You could as some suggest just eat whatever but it's probably a good idea to get used to eating the right stuff because when it comes to cutting it you ever do, those habits are going to be hard as hell to lose.


----------



## Essex666 (May 24, 2017)

I struggled for years.. 2 things I learnt

1 - Get cooking... a lot

2 - BIG meals every 3 hours (its spoken about non stop but it is true).

Just use common sense with foods, lean meats in every single meal, shed load of veggies, rice/pastas for your carbs and top it all off with a generous dose of olive oil.

I eat what looks like a dinner at 9am in the office, I make people feel sick but f**k them... I am growing!

A friend of mine is "Struggling", but he doesn't eat enough.
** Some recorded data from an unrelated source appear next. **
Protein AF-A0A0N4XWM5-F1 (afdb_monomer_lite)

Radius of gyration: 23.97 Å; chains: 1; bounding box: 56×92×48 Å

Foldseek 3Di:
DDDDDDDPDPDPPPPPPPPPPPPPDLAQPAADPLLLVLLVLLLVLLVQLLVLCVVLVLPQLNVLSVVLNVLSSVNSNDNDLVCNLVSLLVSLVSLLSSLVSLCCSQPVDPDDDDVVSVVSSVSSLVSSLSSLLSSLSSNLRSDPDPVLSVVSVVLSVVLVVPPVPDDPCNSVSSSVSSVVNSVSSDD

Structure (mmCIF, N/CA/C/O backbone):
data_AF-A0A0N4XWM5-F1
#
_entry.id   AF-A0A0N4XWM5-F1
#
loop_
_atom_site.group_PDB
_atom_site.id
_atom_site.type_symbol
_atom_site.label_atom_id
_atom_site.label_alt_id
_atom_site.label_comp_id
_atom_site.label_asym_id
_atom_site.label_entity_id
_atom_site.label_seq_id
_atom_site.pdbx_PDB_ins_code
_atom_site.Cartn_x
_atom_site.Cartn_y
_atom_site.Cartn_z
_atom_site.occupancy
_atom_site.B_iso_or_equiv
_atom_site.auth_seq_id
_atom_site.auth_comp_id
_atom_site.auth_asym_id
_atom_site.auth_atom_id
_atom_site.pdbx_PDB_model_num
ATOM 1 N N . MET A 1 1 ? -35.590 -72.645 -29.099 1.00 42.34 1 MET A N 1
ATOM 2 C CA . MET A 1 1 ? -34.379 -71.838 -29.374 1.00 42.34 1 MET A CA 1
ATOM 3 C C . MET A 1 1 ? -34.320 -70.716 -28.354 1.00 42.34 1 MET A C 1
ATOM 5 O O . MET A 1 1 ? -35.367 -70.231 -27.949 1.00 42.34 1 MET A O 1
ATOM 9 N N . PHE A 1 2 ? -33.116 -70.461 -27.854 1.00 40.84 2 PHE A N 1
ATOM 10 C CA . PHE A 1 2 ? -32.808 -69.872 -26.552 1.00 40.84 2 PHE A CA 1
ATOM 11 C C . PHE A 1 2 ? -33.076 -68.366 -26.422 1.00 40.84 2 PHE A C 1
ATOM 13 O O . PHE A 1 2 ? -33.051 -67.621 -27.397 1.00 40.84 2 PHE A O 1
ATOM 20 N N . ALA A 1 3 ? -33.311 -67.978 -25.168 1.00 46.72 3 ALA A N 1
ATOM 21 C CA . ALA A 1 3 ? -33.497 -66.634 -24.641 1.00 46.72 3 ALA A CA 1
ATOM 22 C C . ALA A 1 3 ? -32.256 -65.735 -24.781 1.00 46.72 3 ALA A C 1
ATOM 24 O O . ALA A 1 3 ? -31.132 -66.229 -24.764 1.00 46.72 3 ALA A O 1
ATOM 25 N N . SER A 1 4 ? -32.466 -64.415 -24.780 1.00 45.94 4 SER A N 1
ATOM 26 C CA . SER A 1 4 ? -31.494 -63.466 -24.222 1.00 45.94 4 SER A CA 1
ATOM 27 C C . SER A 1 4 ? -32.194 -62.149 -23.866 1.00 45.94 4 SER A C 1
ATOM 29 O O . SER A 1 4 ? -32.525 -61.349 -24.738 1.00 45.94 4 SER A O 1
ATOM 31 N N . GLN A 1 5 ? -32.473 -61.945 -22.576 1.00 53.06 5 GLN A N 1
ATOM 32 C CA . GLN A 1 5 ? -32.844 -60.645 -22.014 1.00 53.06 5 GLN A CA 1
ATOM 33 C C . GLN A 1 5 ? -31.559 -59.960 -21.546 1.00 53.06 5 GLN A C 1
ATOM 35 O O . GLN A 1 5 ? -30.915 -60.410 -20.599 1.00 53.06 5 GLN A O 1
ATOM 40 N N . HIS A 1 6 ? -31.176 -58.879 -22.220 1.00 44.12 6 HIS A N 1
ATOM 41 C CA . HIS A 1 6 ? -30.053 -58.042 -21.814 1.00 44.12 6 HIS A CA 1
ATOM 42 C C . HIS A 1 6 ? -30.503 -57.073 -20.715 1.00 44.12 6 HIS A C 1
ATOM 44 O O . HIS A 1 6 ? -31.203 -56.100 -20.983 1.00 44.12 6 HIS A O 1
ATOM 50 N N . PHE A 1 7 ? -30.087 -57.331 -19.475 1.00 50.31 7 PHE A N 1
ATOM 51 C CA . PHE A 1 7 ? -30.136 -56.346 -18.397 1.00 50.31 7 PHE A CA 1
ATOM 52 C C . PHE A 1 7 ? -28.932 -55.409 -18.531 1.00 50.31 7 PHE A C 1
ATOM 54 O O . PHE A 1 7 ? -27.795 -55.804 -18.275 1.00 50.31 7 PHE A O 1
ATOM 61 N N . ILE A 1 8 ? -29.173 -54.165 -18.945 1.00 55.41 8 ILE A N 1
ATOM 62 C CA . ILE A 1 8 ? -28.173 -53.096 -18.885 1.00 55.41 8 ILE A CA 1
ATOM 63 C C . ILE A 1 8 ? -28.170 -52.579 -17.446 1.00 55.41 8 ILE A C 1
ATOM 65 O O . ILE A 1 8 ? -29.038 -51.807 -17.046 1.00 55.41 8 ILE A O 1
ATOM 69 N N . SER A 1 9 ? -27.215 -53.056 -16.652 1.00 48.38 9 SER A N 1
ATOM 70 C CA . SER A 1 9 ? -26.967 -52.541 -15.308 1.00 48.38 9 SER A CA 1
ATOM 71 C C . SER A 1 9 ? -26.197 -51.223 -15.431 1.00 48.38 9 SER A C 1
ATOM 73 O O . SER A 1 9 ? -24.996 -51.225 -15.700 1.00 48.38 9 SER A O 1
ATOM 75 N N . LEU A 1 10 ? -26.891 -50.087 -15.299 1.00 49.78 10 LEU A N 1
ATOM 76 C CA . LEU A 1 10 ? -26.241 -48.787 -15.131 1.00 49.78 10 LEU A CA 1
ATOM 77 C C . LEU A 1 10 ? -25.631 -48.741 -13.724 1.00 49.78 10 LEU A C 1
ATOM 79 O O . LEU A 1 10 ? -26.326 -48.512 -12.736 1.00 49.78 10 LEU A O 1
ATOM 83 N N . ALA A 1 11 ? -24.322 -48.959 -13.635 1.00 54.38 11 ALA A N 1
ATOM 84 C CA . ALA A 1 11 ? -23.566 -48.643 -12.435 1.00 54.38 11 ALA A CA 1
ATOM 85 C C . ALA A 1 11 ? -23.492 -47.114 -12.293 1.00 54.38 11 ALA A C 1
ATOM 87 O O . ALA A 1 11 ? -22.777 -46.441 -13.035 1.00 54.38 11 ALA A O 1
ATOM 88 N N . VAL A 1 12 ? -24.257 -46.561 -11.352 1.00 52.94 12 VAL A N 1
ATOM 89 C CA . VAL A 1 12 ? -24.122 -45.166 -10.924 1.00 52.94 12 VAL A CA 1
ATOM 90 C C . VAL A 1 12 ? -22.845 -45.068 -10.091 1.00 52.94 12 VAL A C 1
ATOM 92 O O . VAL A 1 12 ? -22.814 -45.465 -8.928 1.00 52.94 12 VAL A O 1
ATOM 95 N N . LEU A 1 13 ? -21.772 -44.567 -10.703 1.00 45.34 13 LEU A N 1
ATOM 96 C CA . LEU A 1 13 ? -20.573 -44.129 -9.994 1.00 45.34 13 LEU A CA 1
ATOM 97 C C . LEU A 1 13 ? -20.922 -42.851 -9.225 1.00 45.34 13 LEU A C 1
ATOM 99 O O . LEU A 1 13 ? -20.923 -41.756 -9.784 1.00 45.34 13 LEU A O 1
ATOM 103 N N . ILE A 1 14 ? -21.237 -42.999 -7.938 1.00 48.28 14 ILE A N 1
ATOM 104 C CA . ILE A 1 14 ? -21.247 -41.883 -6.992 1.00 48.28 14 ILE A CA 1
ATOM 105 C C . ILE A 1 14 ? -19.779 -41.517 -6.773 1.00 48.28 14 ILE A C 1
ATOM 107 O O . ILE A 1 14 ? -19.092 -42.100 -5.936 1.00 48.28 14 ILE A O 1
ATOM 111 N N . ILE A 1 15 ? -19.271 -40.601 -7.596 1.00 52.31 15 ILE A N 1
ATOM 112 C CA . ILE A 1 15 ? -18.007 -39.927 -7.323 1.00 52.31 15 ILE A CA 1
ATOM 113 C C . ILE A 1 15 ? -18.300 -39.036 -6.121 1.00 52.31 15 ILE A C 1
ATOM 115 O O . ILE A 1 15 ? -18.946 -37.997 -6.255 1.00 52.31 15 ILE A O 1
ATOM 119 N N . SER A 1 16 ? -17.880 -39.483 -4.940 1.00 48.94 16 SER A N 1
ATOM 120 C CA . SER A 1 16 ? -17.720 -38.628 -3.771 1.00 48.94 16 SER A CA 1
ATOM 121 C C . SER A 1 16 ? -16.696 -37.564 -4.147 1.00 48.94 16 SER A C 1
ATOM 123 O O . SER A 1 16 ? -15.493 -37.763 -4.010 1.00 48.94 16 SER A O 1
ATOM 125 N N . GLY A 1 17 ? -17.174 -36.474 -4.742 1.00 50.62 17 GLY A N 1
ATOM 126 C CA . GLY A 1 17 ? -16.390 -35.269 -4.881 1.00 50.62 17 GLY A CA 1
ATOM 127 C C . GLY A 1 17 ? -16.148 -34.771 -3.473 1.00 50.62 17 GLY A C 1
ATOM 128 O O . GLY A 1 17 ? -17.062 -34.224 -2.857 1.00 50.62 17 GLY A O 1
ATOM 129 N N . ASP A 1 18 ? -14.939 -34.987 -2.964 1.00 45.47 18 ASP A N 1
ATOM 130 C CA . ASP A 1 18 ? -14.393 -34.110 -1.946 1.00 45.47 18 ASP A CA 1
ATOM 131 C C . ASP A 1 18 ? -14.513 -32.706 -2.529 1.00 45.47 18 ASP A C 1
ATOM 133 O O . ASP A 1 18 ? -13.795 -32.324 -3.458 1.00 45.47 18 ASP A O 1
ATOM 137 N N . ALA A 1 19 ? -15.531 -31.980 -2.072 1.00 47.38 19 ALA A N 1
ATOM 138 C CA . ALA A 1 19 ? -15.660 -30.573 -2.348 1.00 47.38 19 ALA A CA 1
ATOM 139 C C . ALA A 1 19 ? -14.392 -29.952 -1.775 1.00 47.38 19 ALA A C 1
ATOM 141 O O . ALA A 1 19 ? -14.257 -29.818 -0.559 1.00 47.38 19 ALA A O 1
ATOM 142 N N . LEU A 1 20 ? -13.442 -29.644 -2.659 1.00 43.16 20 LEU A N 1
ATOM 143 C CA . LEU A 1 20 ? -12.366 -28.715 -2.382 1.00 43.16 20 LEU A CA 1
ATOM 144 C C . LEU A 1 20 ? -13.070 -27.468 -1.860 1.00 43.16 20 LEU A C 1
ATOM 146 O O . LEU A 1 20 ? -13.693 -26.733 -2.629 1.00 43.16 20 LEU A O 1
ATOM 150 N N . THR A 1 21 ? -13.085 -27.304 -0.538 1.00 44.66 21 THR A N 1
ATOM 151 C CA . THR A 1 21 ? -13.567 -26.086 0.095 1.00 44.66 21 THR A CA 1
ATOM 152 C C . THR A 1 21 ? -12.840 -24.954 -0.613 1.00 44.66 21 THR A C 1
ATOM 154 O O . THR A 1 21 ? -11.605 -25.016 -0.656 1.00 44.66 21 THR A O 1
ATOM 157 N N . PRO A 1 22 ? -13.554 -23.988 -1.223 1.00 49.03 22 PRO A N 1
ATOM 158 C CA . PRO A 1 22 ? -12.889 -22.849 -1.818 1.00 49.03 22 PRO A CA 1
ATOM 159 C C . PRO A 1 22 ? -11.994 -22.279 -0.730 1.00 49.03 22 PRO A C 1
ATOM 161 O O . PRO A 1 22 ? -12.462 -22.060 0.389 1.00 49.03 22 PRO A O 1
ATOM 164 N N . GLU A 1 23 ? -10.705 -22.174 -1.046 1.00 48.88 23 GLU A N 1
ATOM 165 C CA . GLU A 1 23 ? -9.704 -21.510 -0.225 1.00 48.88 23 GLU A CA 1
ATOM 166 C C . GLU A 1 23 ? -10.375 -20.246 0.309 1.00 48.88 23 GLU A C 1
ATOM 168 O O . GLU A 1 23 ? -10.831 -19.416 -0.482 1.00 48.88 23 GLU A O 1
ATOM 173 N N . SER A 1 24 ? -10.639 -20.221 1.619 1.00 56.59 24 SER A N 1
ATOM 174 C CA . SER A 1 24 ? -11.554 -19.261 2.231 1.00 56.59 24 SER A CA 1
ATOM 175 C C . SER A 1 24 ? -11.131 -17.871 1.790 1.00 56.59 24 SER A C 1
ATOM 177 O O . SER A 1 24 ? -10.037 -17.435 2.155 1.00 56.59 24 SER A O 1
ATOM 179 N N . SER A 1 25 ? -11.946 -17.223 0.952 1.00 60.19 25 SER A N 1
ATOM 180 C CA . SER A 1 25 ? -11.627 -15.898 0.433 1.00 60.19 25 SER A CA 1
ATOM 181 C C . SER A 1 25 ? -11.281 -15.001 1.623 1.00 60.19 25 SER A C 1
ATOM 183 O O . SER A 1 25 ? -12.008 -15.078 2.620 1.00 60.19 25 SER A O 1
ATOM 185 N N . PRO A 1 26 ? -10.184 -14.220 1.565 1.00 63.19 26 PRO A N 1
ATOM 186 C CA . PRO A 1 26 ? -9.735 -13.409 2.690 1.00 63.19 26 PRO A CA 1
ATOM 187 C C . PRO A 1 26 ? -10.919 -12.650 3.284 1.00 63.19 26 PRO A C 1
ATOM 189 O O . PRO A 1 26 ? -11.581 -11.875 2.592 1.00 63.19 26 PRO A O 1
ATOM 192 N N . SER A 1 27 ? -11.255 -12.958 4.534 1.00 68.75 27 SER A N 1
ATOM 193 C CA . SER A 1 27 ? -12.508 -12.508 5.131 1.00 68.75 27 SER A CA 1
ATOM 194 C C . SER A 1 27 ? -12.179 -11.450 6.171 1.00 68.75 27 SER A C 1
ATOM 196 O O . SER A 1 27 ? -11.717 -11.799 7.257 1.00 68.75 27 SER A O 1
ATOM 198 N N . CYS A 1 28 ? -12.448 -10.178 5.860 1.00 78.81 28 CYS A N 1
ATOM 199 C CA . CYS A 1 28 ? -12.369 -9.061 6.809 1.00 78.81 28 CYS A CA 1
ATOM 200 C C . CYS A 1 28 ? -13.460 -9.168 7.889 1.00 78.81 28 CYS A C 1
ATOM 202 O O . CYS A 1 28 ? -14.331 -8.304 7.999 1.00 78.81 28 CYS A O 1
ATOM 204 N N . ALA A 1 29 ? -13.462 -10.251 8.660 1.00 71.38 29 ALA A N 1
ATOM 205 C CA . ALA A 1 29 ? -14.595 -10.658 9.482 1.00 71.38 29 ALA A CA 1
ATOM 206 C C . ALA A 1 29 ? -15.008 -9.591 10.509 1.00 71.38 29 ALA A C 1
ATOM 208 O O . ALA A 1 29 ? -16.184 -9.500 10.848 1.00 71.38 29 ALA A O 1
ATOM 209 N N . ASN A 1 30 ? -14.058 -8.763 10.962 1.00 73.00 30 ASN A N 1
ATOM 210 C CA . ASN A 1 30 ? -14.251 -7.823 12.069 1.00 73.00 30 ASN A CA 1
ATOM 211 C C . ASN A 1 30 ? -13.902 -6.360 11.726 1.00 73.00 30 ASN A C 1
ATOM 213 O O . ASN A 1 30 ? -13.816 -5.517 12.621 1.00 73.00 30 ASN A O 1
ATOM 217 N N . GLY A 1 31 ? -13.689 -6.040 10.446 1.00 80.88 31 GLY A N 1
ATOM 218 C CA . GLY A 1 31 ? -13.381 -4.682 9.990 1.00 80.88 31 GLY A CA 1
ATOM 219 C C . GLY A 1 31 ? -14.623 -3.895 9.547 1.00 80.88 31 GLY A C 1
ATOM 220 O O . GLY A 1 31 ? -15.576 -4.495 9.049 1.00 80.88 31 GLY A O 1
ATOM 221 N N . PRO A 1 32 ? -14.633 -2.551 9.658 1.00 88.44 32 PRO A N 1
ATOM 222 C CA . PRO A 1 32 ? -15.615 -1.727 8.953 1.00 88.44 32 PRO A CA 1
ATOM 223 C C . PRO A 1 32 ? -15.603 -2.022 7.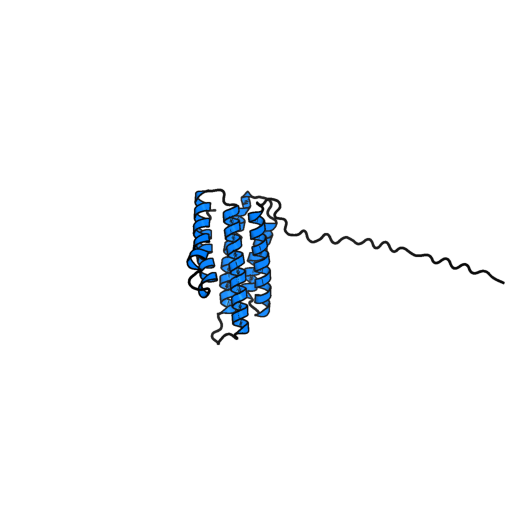445 1.00 88.44 32 PRO A C 1
ATOM 225 O O . PRO A 1 32 ? -14.541 -2.273 6.874 1.00 88.44 32 PRO A O 1
ATOM 228 N N . THR A 1 33 ? -16.758 -1.937 6.778 1.00 90.88 33 THR A N 1
ATOM 229 C CA . THR A 1 33 ? -16.878 -2.224 5.335 1.00 90.88 33 THR A CA 1
ATOM 230 C C . THR A 1 33 ? -15.885 -1.421 4.491 1.00 90.88 33 THR A C 1
ATOM 232 O O . THR A 1 33 ? -15.225 -1.996 3.629 1.00 90.88 33 THR A O 1
ATOM 235 N N . GLU A 1 34 ? -15.720 -0.126 4.782 1.00 92.62 34 GLU A N 1
ATOM 236 C CA . GLU A 1 34 ? -14.761 0.730 4.069 1.00 92.62 34 GLU A CA 1
ATOM 237 C C . GLU A 1 34 ? -13.315 0.273 4.270 1.00 92.62 34 GLU A C 1
ATOM 239 O O . GLU A 1 34 ? -12.582 0.123 3.299 1.00 92.62 34 GLU A O 1
ATOM 244 N N . PHE A 1 35 ? -12.918 -0.039 5.509 1.00 94.25 35 PHE A N 1
ATOM 245 C CA . PHE A 1 35 ? -11.590 -0.589 5.791 1.00 94.25 35 PHE A CA 1
ATOM 246 C C . PHE A 1 35 ? -11.330 -1.847 4.957 1.00 94.25 35 PHE A C 1
ATOM 248 O O . PHE A 1 35 ? -10.300 -1.941 4.297 1.00 94.25 35 PHE A O 1
ATOM 255 N N . CYS A 1 36 ? -12.280 -2.786 4.935 1.00 94.31 36 CYS A N 1
ATOM 256 C CA . CYS A 1 36 ? -12.103 -4.022 4.185 1.00 94.31 36 CYS A CA 1
ATOM 257 C C . CYS A 1 36 ? -11.936 -3.777 2.685 1.00 94.31 36 CYS A C 1
ATOM 259 O O . CYS A 1 36 ? -11.040 -4.345 2.062 1.00 94.31 36 CYS A O 1
ATOM 261 N N . ARG A 1 37 ? -12.783 -2.913 2.115 1.00 94.94 37 ARG A N 1
ATOM 262 C CA . ARG A 1 37 ? -12.737 -2.560 0.695 1.00 94.94 37 ARG A CA 1
ATOM 263 C C . ARG A 1 37 ? -11.349 -2.058 0.300 1.00 94.94 37 ARG A C 1
ATOM 265 O O . ARG A 1 37 ? -10.789 -2.538 -0.678 1.00 94.94 37 ARG A O 1
ATOM 272 N N . HIS A 1 38 ? -10.781 -1.155 1.090 1.00 97.62 38 HIS A N 1
ATOM 273 C CA . HIS A 1 38 ? -9.456 -0.600 0.828 1.00 97.62 38 HIS A CA 1
ATOM 274 C C . HIS A 1 38 ? -8.327 -1.629 0.973 1.00 97.62 38 HIS A C 1
ATOM 276 O O . HIS A 1 38 ? -7.429 -1.697 0.134 1.00 97.62 38 HIS A O 1
ATOM 282 N N . VAL A 1 39 ? -8.369 -2.486 1.997 1.00 96.75 39 VAL A N 1
ATOM 283 C CA . VAL A 1 39 ? -7.352 -3.541 2.152 1.00 96.75 39 VAL A CA 1
ATOM 284 C C . VAL A 1 39 ? -7.431 -4.554 0.997 1.00 96.75 39 VAL A C 1
ATOM 286 O O . VAL A 1 39 ? -6.394 -4.992 0.499 1.00 96.75 39 VAL A O 1
ATOM 289 N N . LEU A 1 40 ? -8.633 -4.882 0.510 1.00 95.94 40 LEU A N 1
ATOM 290 C CA . LEU A 1 40 ? -8.814 -5.731 -0.674 1.00 95.94 40 LEU A CA 1
ATOM 291 C C . LEU A 1 40 ? -8.253 -5.078 -1.942 1.00 95.94 40 LEU A C 1
ATOM 293 O O . LEU A 1 40 ? -7.499 -5.723 -2.665 1.00 95.94 40 LEU A O 1
ATOM 297 N N . PHE A 1 41 ? -8.543 -3.799 -2.185 1.00 96.88 41 PHE A N 1
ATOM 298 C CA . PHE A 1 41 ? -7.983 -3.077 -3.334 1.00 96.88 41 PHE A CA 1
ATOM 299 C C . PHE A 1 41 ? -6.459 -2.974 -3.273 1.00 96.88 41 PHE A C 1
ATOM 301 O O . PHE A 1 41 ? -5.788 -3.147 -4.288 1.00 96.88 41 PHE A O 1
ATOM 308 N N . THR A 1 42 ? -5.895 -2.828 -2.073 1.00 97.88 42 THR A N 1
ATOM 309 C CA . THR A 1 42 ? -4.443 -2.913 -1.874 1.00 97.88 42 THR A CA 1
ATOM 310 C C . THR A 1 42 ? -3.896 -4.269 -2.330 1.00 97.88 42 THR A C 1
ATOM 312 O O . THR A 1 42 ? -2.881 -4.322 -3.025 1.00 97.88 42 THR A O 1
ATOM 315 N N . HIS A 1 43 ? -4.556 -5.372 -1.958 1.00 97.56 43 HIS A N 1
ATOM 316 C CA . HIS A 1 43 ? -4.155 -6.714 -2.387 1.00 97.56 43 HIS A CA 1
ATOM 317 C C . HIS A 1 43 ? -4.225 -6.851 -3.913 1.00 97.56 43 HIS A C 1
ATOM 319 O O . HIS A 1 43 ? -3.269 -7.291 -4.546 1.00 97.56 43 HIS A O 1
ATOM 325 N N . GLU A 1 44 ? -5.326 -6.426 -4.529 1.00 97.38 44 GLU A N 1
ATOM 326 C CA . GLU A 1 44 ? -5.507 -6.490 -5.983 1.00 97.38 44 GLU A CA 1
ATOM 327 C C . GLU A 1 44 ? -4.440 -5.678 -6.733 1.00 97.38 44 GLU A C 1
ATOM 329 O O . GLU A 1 44 ? -3.831 -6.186 -7.681 1.00 97.38 44 GLU A O 1
ATOM 334 N N . ALA A 1 45 ? -4.139 -4.468 -6.259 1.00 98.19 45 ALA A N 1
ATOM 335 C CA . ALA A 1 45 ? -3.094 -3.615 -6.813 1.00 98.19 45 ALA A CA 1
ATOM 336 C C . ALA A 1 45 ? -1.701 -4.261 -6.699 1.00 98.19 45 ALA A C 1
ATOM 338 O O . ALA A 1 45 ? -0.932 -4.269 -7.663 1.00 98.19 45 ALA A O 1
ATOM 339 N N . ASN A 1 46 ? -1.391 -4.904 -5.567 1.00 98.50 46 ASN A N 1
ATOM 340 C CA . ASN A 1 46 ? -0.149 -5.665 -5.415 1.00 98.50 46 ASN A CA 1
ATOM 341 C C . ASN A 1 46 ? -0.049 -6.808 -6.419 1.00 98.50 46 ASN A C 1
ATOM 343 O O . ASN A 1 46 ? 1.014 -7.040 -6.993 1.00 98.50 46 ASN A O 1
ATOM 347 N N . ARG A 1 47 ? -1.143 -7.545 -6.634 1.00 98.38 47 ARG A N 1
ATOM 348 C CA . ARG A 1 47 ? -1.178 -8.668 -7.578 1.00 98.38 47 ARG A CA 1
ATOM 349 C C . ARG A 1 47 ? -0.963 -8.196 -9.016 1.00 98.38 47 ARG A C 1
ATOM 351 O O . ARG A 1 47 ? -0.237 -8.866 -9.755 1.00 98.38 47 ARG A O 1
ATOM 358 N N . ALA A 1 48 ? -1.535 -7.052 -9.391 1.00 98.12 48 ALA A N 1
ATOM 359 C CA . ALA A 1 48 ? -1.307 -6.422 -10.690 1.00 98.12 48 ALA A CA 1
ATOM 360 C C . ALA A 1 48 ? 0.166 -6.010 -10.870 1.00 98.12 48 ALA A C 1
ATOM 362 O O . ALA A 1 48 ? 0.828 -6.478 -11.799 1.00 98.12 48 ALA A O 1
ATOM 363 N N . ALA A 1 49 ? 0.729 -5.267 -9.914 1.00 98.19 49 ALA A N 1
ATOM 364 C CA . ALA A 1 49 ? 2.132 -4.858 -9.949 1.00 98.19 49 ALA A CA 1
ATOM 365 C C . ALA A 1 49 ? 3.104 -6.052 -9.946 1.00 98.19 49 ALA A C 1
ATOM 367 O O . ALA A 1 49 ? 4.099 -6.042 -10.671 1.00 98.19 49 ALA A O 1
ATOM 368 N N . LEU A 1 50 ? 2.822 -7.111 -9.175 1.00 98.56 50 LEU A N 1
ATOM 369 C CA . LEU A 1 50 ? 3.627 -8.337 -9.165 1.00 98.56 50 LEU A CA 1
ATOM 370 C C . LEU A 1 50 ? 3.664 -9.001 -10.541 1.00 98.56 50 LEU A C 1
ATOM 372 O O . LEU A 1 50 ? 4.722 -9.482 -10.945 1.00 98.56 50 LEU A O 1
ATOM 376 N N . LYS A 1 51 ? 2.543 -9.036 -11.268 1.00 98.19 51 LYS A N 1
ATOM 377 C CA . LYS A 1 51 ? 2.507 -9.595 -12.624 1.00 98.19 51 LYS A CA 1
ATOM 378 C C . LYS A 1 51 ? 3.493 -8.858 -13.535 1.00 98.19 51 LYS A C 1
ATOM 380 O O . LYS A 1 51 ? 4.345 -9.502 -14.139 1.00 98.19 51 LYS A O 1
ATOM 385 N N . HIS A 1 52 ? 3.439 -7.531 -13.548 1.00 97.56 52 HIS A N 1
ATOM 386 C CA . HIS A 1 52 ? 4.317 -6.700 -14.372 1.00 97.56 52 HIS A CA 1
ATOM 387 C C . HIS A 1 52 ? 5.786 -6.752 -13.935 1.00 97.56 52 HIS A C 1
ATOM 389 O O . HIS A 1 52 ? 6.686 -6.824 -14.765 1.00 97.56 52 HIS A O 1
ATOM 395 N N . LEU A 1 53 ? 6.056 -6.805 -12.629 1.00 96.81 53 LEU A N 1
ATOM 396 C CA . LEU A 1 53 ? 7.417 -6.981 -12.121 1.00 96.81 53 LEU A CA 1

Eat to grow, not when your hungry. 9am, 12pm, 3pm, shake at 6pm, GYM at 8pm, Dinner and post workout shake. (That's my routine 5 days a week, I tend to mess up most weekends)

If you have decent portions, there is no way the above will not help you gain weight, even if you are very active. Especially if you snack on nut butters/nuts or flapjacks in between. I also have dark chocolate on my desk for when I get a sweet tooth.

Just get in the kitchen and learn to enjoy it bro.

(Side note, I have never calorie counted) And this year I went from 86kg to my current 92.7. 6ft. At your height I would imagine you already look quite big (Lucky!)


----------